## Exercise description
One range is to be output from the listing below, exactly as written: the line with "ATOM 74 C CA" to the line with "ATOM 125 C CA", both kept.

(Information supplied begins)

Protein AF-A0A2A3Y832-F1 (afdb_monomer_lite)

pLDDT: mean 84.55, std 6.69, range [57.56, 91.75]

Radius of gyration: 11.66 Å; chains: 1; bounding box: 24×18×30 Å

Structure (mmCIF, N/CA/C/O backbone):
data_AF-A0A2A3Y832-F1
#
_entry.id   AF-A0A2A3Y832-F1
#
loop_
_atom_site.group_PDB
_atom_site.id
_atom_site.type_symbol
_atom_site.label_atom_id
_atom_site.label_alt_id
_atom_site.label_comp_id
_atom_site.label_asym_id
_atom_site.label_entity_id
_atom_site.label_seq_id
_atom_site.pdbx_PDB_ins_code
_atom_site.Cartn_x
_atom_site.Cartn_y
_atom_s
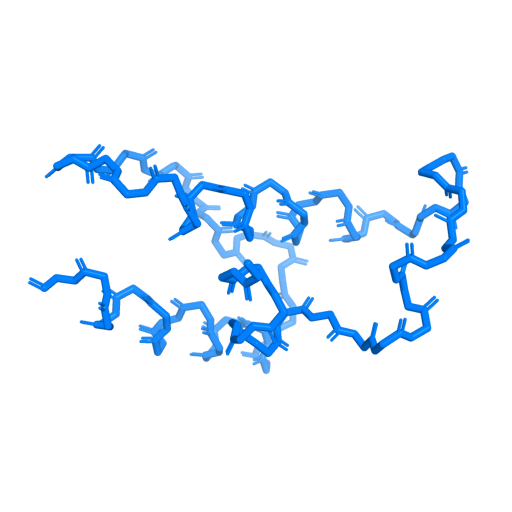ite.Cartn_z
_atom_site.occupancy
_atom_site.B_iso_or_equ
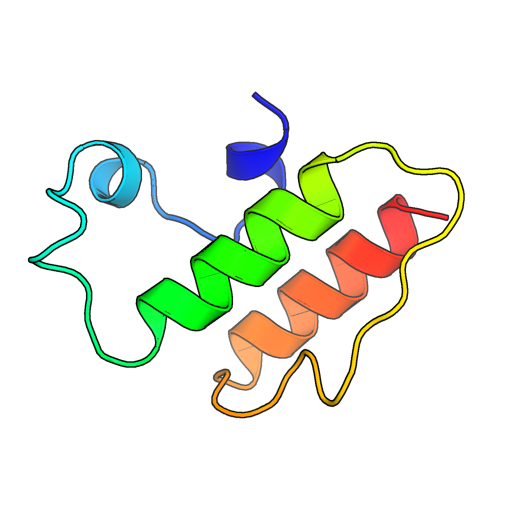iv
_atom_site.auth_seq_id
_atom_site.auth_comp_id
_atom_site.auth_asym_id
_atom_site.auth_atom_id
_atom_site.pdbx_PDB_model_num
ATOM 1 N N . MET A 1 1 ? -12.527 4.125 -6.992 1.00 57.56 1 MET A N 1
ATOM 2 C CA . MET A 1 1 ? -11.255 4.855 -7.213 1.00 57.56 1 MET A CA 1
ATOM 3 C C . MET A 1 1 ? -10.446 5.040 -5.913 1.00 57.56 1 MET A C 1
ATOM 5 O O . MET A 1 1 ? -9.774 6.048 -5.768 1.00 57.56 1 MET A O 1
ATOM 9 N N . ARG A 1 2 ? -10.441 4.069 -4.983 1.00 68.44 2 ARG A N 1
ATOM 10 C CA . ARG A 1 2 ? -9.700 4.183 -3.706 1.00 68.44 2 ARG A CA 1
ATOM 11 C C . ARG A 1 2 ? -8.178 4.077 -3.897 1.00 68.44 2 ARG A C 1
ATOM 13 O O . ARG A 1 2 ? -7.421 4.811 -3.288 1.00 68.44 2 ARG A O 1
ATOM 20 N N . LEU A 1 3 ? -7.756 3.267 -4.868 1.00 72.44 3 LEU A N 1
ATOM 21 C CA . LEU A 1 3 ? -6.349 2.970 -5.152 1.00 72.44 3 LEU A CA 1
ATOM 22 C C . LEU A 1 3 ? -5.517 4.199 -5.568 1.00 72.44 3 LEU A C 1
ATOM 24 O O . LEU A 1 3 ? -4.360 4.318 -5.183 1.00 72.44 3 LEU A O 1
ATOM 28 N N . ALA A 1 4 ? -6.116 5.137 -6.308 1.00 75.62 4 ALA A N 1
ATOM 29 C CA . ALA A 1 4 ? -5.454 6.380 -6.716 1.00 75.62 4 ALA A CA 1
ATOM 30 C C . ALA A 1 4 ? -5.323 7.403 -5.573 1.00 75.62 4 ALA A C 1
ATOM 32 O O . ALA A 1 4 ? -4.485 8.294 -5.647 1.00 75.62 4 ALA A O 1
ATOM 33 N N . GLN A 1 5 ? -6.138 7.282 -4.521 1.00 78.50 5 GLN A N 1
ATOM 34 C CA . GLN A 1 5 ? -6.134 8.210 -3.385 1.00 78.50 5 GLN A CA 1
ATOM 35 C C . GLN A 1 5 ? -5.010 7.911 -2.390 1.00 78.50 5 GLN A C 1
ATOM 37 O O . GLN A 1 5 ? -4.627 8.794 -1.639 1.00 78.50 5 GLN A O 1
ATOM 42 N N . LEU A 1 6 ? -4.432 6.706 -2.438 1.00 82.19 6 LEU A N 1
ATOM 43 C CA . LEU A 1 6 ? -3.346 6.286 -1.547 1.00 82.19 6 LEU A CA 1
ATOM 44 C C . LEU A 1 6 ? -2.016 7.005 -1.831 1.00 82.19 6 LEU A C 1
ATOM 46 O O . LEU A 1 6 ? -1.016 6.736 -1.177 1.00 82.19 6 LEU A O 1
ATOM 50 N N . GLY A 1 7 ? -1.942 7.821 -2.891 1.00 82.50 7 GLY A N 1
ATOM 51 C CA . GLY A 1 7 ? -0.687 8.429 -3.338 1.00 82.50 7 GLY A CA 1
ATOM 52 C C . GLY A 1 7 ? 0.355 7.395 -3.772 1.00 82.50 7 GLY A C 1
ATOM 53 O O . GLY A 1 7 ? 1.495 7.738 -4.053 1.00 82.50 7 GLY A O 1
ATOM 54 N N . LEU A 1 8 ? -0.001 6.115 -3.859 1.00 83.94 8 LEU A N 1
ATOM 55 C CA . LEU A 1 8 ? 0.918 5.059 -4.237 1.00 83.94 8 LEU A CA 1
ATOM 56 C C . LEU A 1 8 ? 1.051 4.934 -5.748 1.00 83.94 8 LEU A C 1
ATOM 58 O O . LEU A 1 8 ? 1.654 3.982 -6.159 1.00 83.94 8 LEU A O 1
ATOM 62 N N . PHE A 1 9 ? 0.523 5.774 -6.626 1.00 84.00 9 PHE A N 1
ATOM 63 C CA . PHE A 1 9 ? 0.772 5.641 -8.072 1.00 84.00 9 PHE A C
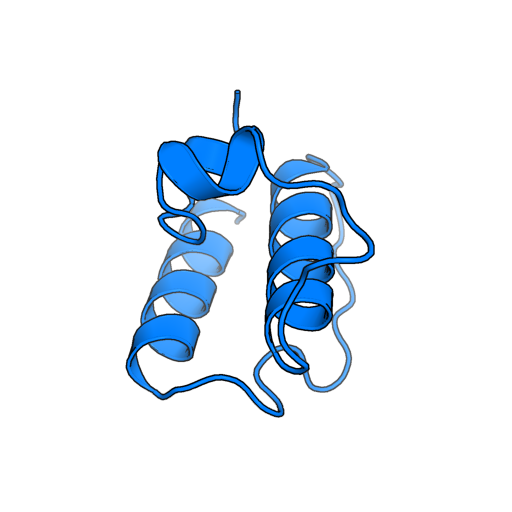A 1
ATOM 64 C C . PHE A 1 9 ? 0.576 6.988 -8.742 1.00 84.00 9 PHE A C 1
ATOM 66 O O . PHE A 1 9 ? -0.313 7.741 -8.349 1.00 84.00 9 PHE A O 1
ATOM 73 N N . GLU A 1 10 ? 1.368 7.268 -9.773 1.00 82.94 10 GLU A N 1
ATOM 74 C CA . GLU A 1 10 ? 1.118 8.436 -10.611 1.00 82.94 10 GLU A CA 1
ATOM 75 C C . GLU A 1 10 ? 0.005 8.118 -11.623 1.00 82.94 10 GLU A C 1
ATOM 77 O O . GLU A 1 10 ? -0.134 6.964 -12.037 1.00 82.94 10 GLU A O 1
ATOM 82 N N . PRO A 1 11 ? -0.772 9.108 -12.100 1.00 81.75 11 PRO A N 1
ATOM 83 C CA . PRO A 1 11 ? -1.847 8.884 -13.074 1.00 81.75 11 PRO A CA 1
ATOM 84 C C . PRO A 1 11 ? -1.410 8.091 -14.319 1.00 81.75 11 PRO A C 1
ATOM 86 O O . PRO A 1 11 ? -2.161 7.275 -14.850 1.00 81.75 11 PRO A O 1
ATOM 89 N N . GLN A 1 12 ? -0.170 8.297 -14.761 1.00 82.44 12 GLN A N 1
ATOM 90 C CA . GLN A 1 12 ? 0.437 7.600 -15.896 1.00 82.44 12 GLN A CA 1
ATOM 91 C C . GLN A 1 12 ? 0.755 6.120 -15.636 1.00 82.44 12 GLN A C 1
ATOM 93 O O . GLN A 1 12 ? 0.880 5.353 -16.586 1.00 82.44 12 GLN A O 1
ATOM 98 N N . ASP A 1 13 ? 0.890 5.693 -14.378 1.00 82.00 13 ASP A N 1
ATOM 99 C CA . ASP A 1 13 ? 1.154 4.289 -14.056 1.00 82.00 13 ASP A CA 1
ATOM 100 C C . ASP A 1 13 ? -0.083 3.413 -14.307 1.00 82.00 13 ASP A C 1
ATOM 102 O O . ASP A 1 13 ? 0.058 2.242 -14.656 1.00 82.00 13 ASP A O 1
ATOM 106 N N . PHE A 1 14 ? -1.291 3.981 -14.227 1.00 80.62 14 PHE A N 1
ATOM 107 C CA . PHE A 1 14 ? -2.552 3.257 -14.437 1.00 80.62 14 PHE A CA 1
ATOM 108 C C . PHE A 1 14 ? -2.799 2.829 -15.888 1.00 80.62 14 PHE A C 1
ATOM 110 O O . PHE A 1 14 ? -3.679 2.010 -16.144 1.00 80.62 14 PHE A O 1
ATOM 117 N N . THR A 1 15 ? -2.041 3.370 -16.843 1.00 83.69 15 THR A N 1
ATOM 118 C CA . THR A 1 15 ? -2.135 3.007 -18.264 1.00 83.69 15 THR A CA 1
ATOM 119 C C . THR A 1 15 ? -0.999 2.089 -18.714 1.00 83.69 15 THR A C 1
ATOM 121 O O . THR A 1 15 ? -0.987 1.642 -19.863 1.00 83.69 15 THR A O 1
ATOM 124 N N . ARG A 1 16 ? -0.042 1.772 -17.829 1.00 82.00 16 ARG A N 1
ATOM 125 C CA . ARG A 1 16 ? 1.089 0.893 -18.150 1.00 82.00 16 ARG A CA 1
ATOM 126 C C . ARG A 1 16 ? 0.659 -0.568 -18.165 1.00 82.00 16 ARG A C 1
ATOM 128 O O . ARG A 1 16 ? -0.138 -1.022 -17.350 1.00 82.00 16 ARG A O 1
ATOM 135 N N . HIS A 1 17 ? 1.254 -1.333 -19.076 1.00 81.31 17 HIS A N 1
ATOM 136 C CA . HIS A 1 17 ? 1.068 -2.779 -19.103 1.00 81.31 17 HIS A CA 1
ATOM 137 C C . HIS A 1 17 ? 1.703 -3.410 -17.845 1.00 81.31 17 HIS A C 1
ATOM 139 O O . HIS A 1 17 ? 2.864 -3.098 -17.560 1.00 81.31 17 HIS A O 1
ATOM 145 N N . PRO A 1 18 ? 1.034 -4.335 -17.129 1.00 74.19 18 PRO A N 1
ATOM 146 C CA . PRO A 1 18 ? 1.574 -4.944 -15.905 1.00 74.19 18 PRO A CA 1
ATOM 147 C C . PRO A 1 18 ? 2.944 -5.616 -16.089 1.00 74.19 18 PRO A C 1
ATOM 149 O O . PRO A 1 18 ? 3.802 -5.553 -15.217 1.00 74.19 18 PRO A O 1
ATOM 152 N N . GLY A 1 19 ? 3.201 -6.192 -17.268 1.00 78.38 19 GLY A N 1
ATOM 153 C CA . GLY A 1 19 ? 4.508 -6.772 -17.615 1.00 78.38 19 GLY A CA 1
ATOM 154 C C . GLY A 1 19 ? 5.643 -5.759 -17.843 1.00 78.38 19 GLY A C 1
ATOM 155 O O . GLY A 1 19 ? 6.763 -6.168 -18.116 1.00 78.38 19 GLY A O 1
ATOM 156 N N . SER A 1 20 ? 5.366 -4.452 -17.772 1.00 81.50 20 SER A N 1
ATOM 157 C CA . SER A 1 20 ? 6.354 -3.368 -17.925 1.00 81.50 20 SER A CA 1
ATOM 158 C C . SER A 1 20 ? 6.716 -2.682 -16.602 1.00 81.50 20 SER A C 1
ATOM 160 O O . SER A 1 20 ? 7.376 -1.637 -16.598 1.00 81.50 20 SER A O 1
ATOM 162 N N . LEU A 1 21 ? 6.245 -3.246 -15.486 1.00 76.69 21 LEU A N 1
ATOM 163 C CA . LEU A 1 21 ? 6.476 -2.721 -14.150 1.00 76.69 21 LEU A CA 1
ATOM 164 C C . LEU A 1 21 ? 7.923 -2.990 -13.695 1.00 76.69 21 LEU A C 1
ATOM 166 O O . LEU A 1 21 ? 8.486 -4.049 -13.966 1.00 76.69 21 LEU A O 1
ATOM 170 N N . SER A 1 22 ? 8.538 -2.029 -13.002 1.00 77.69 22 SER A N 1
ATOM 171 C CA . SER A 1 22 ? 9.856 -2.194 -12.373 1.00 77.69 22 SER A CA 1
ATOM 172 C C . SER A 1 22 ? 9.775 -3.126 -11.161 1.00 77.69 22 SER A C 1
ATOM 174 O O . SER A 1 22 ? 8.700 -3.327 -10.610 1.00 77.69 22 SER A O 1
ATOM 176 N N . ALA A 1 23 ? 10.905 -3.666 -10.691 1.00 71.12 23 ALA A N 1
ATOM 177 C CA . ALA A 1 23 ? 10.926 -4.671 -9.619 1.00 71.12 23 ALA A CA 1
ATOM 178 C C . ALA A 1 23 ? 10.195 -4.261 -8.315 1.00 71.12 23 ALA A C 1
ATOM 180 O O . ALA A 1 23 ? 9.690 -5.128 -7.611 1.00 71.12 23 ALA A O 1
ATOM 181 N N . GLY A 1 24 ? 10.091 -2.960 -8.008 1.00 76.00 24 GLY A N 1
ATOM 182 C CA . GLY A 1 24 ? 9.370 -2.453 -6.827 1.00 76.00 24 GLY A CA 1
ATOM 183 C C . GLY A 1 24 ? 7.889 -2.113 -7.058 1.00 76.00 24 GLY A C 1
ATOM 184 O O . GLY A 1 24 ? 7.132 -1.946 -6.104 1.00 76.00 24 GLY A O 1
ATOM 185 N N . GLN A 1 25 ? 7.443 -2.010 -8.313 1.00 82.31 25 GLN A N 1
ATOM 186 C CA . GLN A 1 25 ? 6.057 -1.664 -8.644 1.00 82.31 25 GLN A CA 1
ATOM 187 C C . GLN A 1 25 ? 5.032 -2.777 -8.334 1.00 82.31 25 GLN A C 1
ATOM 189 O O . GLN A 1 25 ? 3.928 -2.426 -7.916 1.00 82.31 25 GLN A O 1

(Information supplied ends)

## Task answer
ATOM 74 C CA . GLU A 1 10 ? 1.118 8.436 -10.611 1.00 82.94 10 GLU A CA 1
ATOM 75 C C . GLU A 1 10 ? 0.005 8.118 -11.623 1.00 82.94 10 GLU A C 1
ATOM 77 O O . GLU A 1 10 ? -0.134 6.964 -12.037 1.00 82.94 10 GLU A O 1
ATOM 82 N N . PRO A 1 11 ? -0.772 9.108 -12.100 1.00 81.75 11 PRO A N 1
ATOM 83 C CA . PRO A 1 11 ? -1.847 8.884 -13.074 1.00 81.75 11 PRO A CA 1
ATOM 84 C C . PRO A 1 11 ? -1.410 8.091 -14.319 1.00 81.75 11 PRO A C 1
ATOM 86 O O . PRO A 1 11 ? -2.161 7.275 -14.850 1.00 81.75 11 PRO A O 1
ATOM 89 N N . GLN A 1 12 ? -0.170 8.297 -14.761 1.00 82.44 12 GLN A N 1
ATOM 90 C CA . GLN A 1 12 ? 0.437 7.600 -15.896 1.00 82.44 12 GLN A CA 1
ATOM 91 C C . GLN A 1 12 ? 0.755 6.120 -15.636 1.00 82.44 12 GLN A C 1
ATOM 93 O O . GLN A 1 12 ? 0.880 5.353 -16.586 1.00 82.44 12 GLN A O 1
ATOM 98 N N . ASP A 1 13 ? 0.890 5.693 -14.378 1.00 82.00 13 ASP A N 1
ATOM 99 C CA . ASP A 1 13 ? 1.154 4.289 -14.056 1.00 82.00 13 ASP A CA 1
ATOM 100 C C . ASP A 1 13 ? -0.083 3.413 -14.307 1.00 82.00 13 ASP A C 1
ATOM 102 O O . ASP A 1 13 ? 0.058 2.242 -14.656 1.00 82.00 13 ASP A O 1
ATOM 106 N N . PHE A 1 14 ? -1.291 3.981 -14.227 1.00 80.62 14 PHE A N 1
ATOM 107 C CA . PHE A 1 14 ? -2.552 3.257 -14.437 1.00 80.62 14 PHE A CA 1
ATOM 108 C C . PHE A 1 14 ? -2.799 2.829 -15.888 1.00 80.62 14 PHE A C 1
ATOM 110 O O . PHE A 1 14 ? -3.679 2.010 -16.144 1.00 80.62 14 PHE A O 1
ATOM 117 N N . THR A 1 15 ? -2.041 3.370 -16.843 1.00 83.69 15 THR A N 1
ATOM 118 C CA . THR A 1 15 ? -2.135 3.007 -18.264 1.00 83.69 15 THR A CA 1
ATOM 119 C C . THR A 1 15 ? -0.999 2.089 -18.714 1.00 83.69 15 THR A C 1
ATOM 121 O O . THR A 1 15 ? -0.987 1.642 -19.863 1.00 83.69 15 THR A O 1
ATOM 124 N N . ARG A 1 16 ? -0.042 1.772 -17.829 1.00 82.00 16 ARG A N 1
ATOM 125 C CA . ARG A 1 16 ? 1.089 0.893 -18.150 1.00 82.00 16 ARG A CA 1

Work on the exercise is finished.